(Records drawn from a dataset)
※
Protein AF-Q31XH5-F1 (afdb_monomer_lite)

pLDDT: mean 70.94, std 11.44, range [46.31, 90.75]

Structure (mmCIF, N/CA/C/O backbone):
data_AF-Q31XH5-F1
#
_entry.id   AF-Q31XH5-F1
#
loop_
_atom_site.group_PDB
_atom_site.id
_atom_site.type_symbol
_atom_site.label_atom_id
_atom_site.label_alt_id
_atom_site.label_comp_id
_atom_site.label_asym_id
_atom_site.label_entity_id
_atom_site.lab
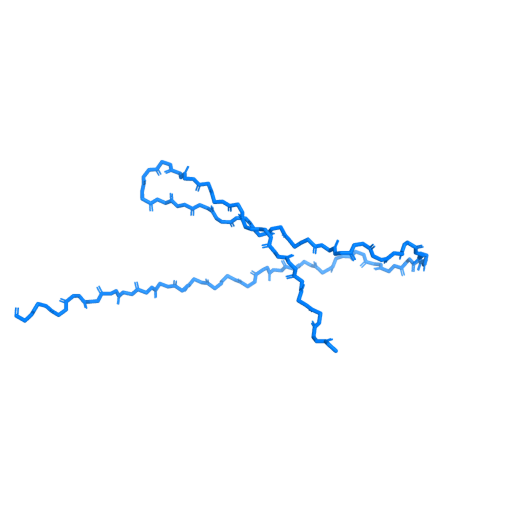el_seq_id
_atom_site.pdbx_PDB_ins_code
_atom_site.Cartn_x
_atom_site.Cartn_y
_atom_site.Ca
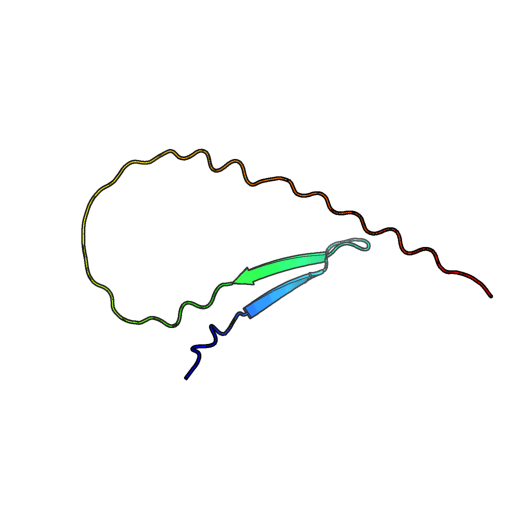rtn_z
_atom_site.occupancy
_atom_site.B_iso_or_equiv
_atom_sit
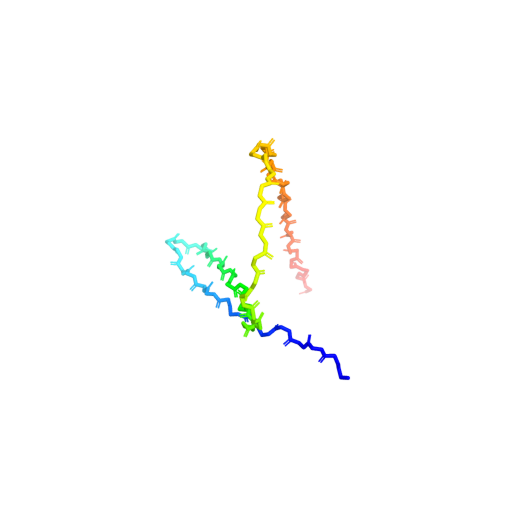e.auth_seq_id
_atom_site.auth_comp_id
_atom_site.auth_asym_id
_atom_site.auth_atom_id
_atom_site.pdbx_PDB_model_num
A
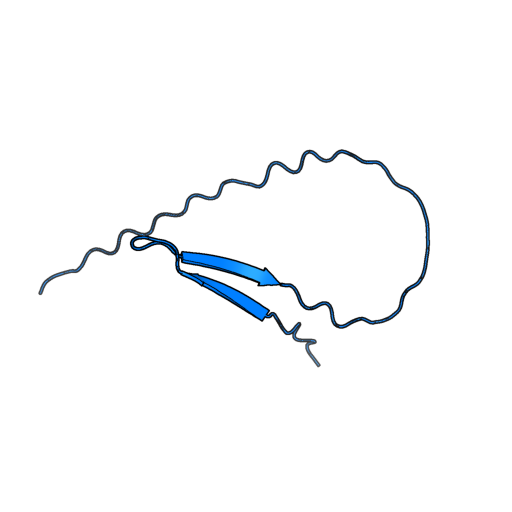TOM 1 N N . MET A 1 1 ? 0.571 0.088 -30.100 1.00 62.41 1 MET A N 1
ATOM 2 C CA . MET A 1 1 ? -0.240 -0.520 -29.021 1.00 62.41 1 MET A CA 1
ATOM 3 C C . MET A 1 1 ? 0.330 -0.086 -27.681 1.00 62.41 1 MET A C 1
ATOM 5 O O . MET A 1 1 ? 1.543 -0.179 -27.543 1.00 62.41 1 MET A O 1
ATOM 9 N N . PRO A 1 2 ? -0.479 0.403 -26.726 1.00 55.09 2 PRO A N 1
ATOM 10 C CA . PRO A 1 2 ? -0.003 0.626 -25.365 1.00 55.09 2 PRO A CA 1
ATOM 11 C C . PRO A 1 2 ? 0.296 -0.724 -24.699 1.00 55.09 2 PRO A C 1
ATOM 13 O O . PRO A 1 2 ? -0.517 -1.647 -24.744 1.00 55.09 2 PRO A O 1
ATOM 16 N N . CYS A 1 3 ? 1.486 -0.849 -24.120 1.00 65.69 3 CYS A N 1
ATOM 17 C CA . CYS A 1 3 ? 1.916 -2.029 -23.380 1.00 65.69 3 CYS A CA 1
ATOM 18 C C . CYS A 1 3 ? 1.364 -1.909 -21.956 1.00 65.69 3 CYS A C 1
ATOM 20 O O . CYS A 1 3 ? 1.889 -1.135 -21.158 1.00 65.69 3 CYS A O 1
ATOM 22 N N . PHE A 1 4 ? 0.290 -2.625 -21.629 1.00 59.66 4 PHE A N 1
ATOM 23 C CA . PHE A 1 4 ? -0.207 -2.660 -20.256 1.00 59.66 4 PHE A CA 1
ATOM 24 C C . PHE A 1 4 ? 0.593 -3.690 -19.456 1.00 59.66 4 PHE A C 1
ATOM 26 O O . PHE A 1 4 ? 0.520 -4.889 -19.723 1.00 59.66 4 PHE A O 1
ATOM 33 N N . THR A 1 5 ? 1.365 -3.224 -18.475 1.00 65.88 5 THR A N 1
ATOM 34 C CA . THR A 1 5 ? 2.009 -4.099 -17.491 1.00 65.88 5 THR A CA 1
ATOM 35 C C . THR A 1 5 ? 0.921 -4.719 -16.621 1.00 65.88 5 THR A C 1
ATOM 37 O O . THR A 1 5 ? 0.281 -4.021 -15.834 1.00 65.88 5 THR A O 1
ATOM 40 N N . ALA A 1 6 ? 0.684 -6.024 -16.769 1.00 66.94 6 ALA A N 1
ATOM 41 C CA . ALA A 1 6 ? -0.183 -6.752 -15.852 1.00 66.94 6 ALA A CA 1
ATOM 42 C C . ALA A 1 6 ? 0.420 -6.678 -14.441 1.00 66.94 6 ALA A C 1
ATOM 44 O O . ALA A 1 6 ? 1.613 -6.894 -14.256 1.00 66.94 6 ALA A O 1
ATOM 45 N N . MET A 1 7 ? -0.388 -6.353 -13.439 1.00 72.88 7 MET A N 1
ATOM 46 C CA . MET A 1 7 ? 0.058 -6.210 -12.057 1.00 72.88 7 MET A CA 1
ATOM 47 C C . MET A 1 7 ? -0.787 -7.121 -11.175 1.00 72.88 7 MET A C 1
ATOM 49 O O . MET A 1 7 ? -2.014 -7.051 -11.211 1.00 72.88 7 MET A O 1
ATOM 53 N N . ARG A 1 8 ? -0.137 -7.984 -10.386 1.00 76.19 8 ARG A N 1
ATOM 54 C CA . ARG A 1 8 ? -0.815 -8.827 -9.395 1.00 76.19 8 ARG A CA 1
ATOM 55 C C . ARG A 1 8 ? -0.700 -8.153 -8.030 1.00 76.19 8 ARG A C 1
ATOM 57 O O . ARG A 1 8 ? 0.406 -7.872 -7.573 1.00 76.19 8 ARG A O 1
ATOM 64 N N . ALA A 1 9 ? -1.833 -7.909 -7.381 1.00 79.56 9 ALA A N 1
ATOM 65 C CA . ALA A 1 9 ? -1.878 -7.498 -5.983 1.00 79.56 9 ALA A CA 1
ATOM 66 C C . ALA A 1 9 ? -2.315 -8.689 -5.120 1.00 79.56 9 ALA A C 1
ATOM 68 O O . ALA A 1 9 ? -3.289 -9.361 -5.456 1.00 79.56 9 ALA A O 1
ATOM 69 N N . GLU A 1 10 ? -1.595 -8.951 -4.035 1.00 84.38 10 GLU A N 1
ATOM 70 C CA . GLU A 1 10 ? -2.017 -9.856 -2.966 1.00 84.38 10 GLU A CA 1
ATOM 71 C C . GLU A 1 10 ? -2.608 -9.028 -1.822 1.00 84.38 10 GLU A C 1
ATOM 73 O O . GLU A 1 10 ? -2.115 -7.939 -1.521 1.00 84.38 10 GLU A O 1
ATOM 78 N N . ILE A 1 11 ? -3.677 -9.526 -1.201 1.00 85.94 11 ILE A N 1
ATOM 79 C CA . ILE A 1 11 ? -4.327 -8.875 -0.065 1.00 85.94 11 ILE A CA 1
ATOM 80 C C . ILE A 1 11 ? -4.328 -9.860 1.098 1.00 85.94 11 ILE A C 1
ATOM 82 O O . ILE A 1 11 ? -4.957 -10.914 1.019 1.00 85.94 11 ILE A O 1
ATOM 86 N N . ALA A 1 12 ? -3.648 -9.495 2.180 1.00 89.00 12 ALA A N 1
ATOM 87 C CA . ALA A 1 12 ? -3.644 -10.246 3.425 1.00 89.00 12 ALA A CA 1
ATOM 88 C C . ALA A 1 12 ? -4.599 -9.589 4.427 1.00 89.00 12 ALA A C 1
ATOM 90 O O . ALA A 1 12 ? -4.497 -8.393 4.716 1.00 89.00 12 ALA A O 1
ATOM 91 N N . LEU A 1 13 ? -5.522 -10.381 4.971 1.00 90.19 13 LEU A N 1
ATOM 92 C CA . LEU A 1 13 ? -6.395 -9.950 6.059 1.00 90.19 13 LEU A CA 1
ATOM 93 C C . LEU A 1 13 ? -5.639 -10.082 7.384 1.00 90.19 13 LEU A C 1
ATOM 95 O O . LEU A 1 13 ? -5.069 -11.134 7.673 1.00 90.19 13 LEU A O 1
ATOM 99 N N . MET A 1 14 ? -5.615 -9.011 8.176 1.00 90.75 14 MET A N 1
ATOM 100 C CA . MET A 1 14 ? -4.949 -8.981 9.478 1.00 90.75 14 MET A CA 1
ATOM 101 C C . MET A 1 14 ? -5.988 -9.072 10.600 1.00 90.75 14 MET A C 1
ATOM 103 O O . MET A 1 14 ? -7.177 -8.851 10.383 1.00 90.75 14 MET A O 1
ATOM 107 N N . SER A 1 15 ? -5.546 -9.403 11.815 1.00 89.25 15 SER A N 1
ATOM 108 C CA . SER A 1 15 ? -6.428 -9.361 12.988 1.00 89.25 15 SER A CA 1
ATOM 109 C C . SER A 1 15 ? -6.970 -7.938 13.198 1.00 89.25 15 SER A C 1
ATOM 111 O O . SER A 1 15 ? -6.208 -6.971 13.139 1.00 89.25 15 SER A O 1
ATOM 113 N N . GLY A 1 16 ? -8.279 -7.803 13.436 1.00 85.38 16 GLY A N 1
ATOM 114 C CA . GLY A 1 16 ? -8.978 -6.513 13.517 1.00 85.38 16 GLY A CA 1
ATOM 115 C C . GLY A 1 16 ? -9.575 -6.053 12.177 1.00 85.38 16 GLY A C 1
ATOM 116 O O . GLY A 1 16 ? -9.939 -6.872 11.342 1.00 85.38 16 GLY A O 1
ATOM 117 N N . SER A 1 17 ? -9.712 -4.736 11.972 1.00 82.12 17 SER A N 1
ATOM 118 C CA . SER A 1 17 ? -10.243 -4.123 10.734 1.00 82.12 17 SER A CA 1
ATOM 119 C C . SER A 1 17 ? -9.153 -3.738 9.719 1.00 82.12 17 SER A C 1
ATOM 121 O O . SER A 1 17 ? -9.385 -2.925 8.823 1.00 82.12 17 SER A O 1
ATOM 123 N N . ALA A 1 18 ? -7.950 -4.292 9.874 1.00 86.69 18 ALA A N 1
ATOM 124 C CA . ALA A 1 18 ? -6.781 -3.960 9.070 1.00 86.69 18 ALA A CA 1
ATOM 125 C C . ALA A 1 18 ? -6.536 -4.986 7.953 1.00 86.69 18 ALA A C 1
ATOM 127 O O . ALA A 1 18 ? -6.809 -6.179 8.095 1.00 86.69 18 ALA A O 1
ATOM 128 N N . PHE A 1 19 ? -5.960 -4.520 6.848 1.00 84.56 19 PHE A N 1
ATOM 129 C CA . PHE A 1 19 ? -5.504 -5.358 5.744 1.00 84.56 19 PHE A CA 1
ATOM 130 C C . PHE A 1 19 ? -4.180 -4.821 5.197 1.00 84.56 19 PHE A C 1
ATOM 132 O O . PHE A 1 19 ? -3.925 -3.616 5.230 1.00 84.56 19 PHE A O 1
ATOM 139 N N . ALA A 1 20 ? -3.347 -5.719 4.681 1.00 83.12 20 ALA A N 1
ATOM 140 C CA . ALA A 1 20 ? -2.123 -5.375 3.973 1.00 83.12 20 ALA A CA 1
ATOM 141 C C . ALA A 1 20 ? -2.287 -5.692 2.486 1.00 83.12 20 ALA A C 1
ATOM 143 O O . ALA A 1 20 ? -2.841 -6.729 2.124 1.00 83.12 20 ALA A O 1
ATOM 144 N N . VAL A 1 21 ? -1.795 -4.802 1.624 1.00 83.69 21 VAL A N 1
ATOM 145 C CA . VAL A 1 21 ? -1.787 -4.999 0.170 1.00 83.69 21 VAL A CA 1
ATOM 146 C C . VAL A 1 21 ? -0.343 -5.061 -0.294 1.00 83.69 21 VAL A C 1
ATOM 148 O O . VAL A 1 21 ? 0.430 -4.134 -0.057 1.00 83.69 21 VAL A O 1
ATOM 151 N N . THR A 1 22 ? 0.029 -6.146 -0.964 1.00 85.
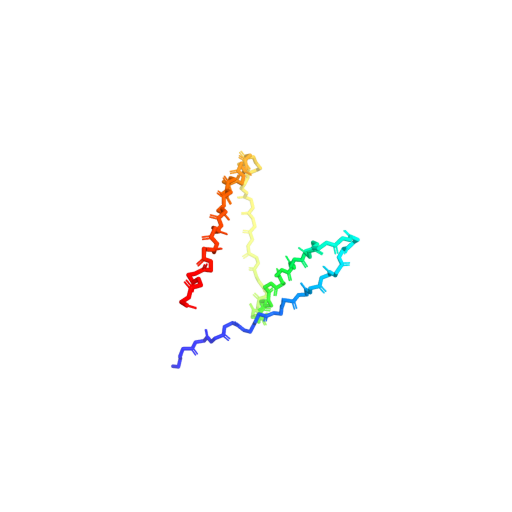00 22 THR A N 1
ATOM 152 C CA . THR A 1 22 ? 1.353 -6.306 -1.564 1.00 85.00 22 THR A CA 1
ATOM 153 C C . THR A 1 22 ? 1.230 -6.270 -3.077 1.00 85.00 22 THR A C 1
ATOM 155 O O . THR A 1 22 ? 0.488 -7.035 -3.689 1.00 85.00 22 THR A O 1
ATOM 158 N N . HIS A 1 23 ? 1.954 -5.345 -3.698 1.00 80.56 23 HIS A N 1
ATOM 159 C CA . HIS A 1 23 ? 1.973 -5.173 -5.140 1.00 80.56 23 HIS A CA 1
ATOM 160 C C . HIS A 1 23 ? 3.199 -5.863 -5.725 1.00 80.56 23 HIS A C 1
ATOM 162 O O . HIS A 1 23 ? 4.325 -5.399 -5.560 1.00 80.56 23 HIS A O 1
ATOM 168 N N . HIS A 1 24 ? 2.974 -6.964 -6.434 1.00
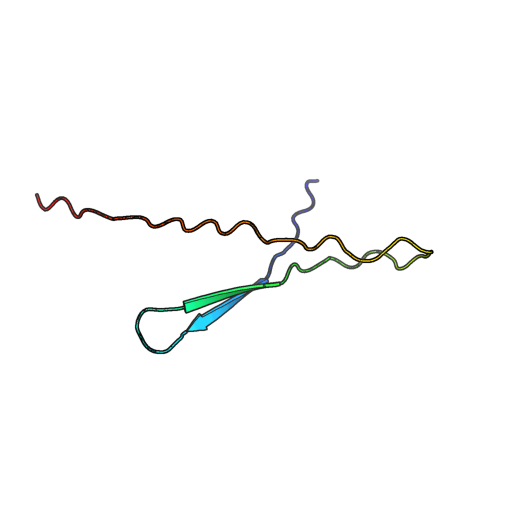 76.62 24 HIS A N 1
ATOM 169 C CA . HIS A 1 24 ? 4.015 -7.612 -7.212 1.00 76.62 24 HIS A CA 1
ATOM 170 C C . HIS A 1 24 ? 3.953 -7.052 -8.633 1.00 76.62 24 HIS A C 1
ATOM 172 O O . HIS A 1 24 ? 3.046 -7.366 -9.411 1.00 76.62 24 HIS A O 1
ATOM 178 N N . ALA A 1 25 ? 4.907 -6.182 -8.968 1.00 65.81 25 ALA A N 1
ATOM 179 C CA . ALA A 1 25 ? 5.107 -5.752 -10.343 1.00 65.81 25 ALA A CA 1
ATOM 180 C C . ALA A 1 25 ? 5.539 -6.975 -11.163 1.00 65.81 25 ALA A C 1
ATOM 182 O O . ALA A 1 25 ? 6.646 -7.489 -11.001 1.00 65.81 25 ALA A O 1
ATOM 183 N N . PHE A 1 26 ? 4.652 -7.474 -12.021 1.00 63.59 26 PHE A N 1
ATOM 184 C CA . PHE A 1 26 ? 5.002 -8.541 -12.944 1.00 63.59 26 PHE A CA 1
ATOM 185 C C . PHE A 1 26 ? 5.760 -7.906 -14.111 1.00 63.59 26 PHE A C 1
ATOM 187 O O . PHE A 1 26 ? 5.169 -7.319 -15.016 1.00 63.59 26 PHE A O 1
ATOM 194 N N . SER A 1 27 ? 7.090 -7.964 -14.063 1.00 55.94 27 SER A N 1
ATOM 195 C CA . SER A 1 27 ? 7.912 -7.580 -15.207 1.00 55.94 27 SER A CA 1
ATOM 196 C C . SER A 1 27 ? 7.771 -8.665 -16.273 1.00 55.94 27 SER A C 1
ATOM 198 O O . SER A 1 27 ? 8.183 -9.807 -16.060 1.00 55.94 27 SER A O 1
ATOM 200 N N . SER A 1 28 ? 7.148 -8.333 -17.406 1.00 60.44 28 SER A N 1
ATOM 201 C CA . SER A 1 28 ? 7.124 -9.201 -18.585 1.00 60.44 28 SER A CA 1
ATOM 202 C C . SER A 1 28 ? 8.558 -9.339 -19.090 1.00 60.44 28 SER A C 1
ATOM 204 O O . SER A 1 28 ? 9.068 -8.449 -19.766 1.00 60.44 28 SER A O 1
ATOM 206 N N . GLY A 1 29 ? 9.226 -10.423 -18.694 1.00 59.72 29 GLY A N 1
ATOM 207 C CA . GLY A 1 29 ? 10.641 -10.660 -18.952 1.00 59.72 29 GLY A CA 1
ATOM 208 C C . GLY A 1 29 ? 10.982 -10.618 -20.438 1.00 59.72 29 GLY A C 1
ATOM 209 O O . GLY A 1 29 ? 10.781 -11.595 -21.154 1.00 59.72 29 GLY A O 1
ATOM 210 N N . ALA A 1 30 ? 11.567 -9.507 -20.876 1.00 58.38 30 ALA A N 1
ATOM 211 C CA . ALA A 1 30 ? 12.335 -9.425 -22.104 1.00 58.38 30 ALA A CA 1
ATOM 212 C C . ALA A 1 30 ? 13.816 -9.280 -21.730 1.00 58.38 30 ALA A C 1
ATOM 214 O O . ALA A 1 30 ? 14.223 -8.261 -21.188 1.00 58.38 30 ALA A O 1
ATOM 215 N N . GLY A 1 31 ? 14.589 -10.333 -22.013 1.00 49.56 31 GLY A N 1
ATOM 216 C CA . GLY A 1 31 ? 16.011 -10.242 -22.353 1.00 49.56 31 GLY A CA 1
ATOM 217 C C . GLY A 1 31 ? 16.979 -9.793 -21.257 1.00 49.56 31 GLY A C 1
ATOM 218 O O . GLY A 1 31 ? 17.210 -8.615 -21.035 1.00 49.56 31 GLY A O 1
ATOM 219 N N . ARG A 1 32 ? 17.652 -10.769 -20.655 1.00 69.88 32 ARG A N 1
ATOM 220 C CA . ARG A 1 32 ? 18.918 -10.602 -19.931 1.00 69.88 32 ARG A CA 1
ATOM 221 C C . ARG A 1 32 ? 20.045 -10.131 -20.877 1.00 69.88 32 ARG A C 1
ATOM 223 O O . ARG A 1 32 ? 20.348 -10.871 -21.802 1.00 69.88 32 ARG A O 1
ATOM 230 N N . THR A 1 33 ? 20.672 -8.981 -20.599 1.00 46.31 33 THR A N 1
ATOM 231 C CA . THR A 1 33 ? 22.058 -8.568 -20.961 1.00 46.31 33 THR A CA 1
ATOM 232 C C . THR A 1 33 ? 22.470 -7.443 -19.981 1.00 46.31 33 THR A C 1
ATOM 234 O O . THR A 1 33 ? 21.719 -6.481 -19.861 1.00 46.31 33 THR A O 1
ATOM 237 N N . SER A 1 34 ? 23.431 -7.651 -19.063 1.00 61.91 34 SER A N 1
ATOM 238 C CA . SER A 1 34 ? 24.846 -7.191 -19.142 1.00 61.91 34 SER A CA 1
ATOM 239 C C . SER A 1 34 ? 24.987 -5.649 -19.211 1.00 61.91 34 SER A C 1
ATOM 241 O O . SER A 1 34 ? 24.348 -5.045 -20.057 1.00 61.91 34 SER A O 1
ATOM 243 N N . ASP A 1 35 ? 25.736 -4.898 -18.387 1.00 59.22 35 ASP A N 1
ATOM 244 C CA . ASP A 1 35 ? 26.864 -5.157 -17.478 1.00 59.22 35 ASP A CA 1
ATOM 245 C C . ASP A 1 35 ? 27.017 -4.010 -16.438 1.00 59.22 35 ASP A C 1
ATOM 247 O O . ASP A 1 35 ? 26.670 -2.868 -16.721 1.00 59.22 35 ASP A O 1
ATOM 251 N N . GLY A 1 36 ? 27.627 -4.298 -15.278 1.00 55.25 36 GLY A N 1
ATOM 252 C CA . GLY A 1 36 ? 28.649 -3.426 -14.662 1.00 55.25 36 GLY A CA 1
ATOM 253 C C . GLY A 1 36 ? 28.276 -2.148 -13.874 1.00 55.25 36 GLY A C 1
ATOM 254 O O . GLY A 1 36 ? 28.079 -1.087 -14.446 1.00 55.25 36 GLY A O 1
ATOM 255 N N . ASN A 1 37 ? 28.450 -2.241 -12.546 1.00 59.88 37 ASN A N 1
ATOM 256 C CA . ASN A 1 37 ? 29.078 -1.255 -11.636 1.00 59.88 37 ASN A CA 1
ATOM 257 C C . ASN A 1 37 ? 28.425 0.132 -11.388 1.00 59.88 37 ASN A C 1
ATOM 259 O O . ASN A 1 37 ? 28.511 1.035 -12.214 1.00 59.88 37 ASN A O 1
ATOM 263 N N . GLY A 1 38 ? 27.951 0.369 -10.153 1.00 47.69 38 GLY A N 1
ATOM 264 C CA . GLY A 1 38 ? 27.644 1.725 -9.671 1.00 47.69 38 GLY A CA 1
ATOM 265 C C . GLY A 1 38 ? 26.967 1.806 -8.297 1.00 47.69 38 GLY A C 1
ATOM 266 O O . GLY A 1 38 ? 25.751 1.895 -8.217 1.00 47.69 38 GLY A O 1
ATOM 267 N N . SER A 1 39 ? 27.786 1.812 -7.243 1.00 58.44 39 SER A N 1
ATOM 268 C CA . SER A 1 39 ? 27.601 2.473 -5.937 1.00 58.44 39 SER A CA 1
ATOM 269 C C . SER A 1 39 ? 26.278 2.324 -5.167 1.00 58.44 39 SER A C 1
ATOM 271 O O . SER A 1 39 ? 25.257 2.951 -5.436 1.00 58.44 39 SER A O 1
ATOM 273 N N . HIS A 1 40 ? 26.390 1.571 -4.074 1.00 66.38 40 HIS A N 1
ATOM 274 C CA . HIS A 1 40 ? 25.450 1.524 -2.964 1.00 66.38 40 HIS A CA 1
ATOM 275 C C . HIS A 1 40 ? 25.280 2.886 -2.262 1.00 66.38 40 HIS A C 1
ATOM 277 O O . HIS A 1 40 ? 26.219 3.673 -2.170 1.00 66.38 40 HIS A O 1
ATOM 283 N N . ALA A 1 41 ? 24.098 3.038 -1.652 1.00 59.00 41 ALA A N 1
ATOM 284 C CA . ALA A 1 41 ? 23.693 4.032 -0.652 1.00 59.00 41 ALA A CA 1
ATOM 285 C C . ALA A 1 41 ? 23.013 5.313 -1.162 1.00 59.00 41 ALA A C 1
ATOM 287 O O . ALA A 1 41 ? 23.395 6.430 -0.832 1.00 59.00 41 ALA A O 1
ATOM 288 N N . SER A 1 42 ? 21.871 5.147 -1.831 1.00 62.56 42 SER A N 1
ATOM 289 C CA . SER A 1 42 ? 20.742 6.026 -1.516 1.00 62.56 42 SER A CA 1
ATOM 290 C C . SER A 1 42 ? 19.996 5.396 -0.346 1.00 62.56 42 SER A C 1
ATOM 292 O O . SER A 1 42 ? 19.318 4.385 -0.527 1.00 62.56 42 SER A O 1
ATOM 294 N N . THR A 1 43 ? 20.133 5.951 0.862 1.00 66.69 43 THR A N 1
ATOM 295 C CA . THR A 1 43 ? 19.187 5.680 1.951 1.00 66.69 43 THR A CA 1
※
- _WHAT YOU NEED TO DO_:
Pictures are to be left out, and the lines from the beginning of the records through the line with "ATOM 20 O O" are to be printed exactly, with nothing added.

- _SOLUTION_:
Protein AF-Q31XH5-F1 (afdb_monomer_lite)

pLDDT: mean 70.94, std 11.44, range [46.31, 90.75]

Structure (mmCIF, N/CA/C/O backbone):
data_AF-Q31XH5-F1
#
_entry.id   AF-Q31XH5-F1
#
loop_
_atom_site.group_PDB
_atom_site.id
_atom_site.type_symbol
_atom_site.label_atom_id
_atom_site.label_alt_id
_atom_site.label_comp_id
_atom_site.label_asym_id
_atom_site.label_entity_id
_atom_site.lab
el_seq_id
_atom_site.pdbx_PDB_ins_code
_atom_site.Cartn_x
_atom_site.Cartn_y
_atom_site.Ca
rtn_z
_atom_site.occupancy
_atom_site.B_iso_or_equiv
_atom_sit
e.auth_seq_id
_atom_site.auth_comp_id
_atom_site.auth_asym_id
_atom_site.auth_atom_id
_atom_site.pdbx_PDB_model_num
A
TOM 1 N N . MET A 1 1 ? 0.571 0.088 -30.100 1.00 62.41 1 MET A N 1
ATOM 2 C CA . MET A 1 1 ? -0.240 -0.520 -29.021 1.00 62.41 1 MET A CA 1
ATOM 3 C C . MET A 1 1 ? 0.330 -0.086 -27.681 1.00 62.41 1 MET A C 1
ATOM 5 O O . MET A 1 1 ? 1.543 -0.179 -27.543 1.00 62.41 1 MET A O 1
ATOM 9 N N . PRO A 1 2 ? -0.479 0.403 -26.726 1.00 55.09 2 PRO A N 1
ATOM 10 C CA . PRO A 1 2 ? -0.003 0.626 -25.365 1.00 55.09 2 PRO A CA 1
ATOM 11 C C . PRO A 1 2 ? 0.296 -0.724 -24.699 1.00 55.09 2 PRO A C 1
ATOM 13 O O . PRO A 1 2 ? -0.517 -1.647 -24.744 1.00 55.09 2 PRO A O 1
ATOM 16 N N . CYS A 1 3 ? 1.486 -0.849 -24.120 1.00 65.69 3 CYS A N 1
ATOM 17 C CA . CYS A 1 3 ? 1.916 -2.029 -23.380 1.00 65.69 3 CYS A CA 1
ATOM 18 C C . CYS A 1 3 ? 1.364 -1.909 -21.956 1.00 65.69 3 CYS A C 1
ATOM 20 O O . CYS A 1 3 ? 1.889 -1.135 -21.158 1.00 65.69 3 CYS A O 1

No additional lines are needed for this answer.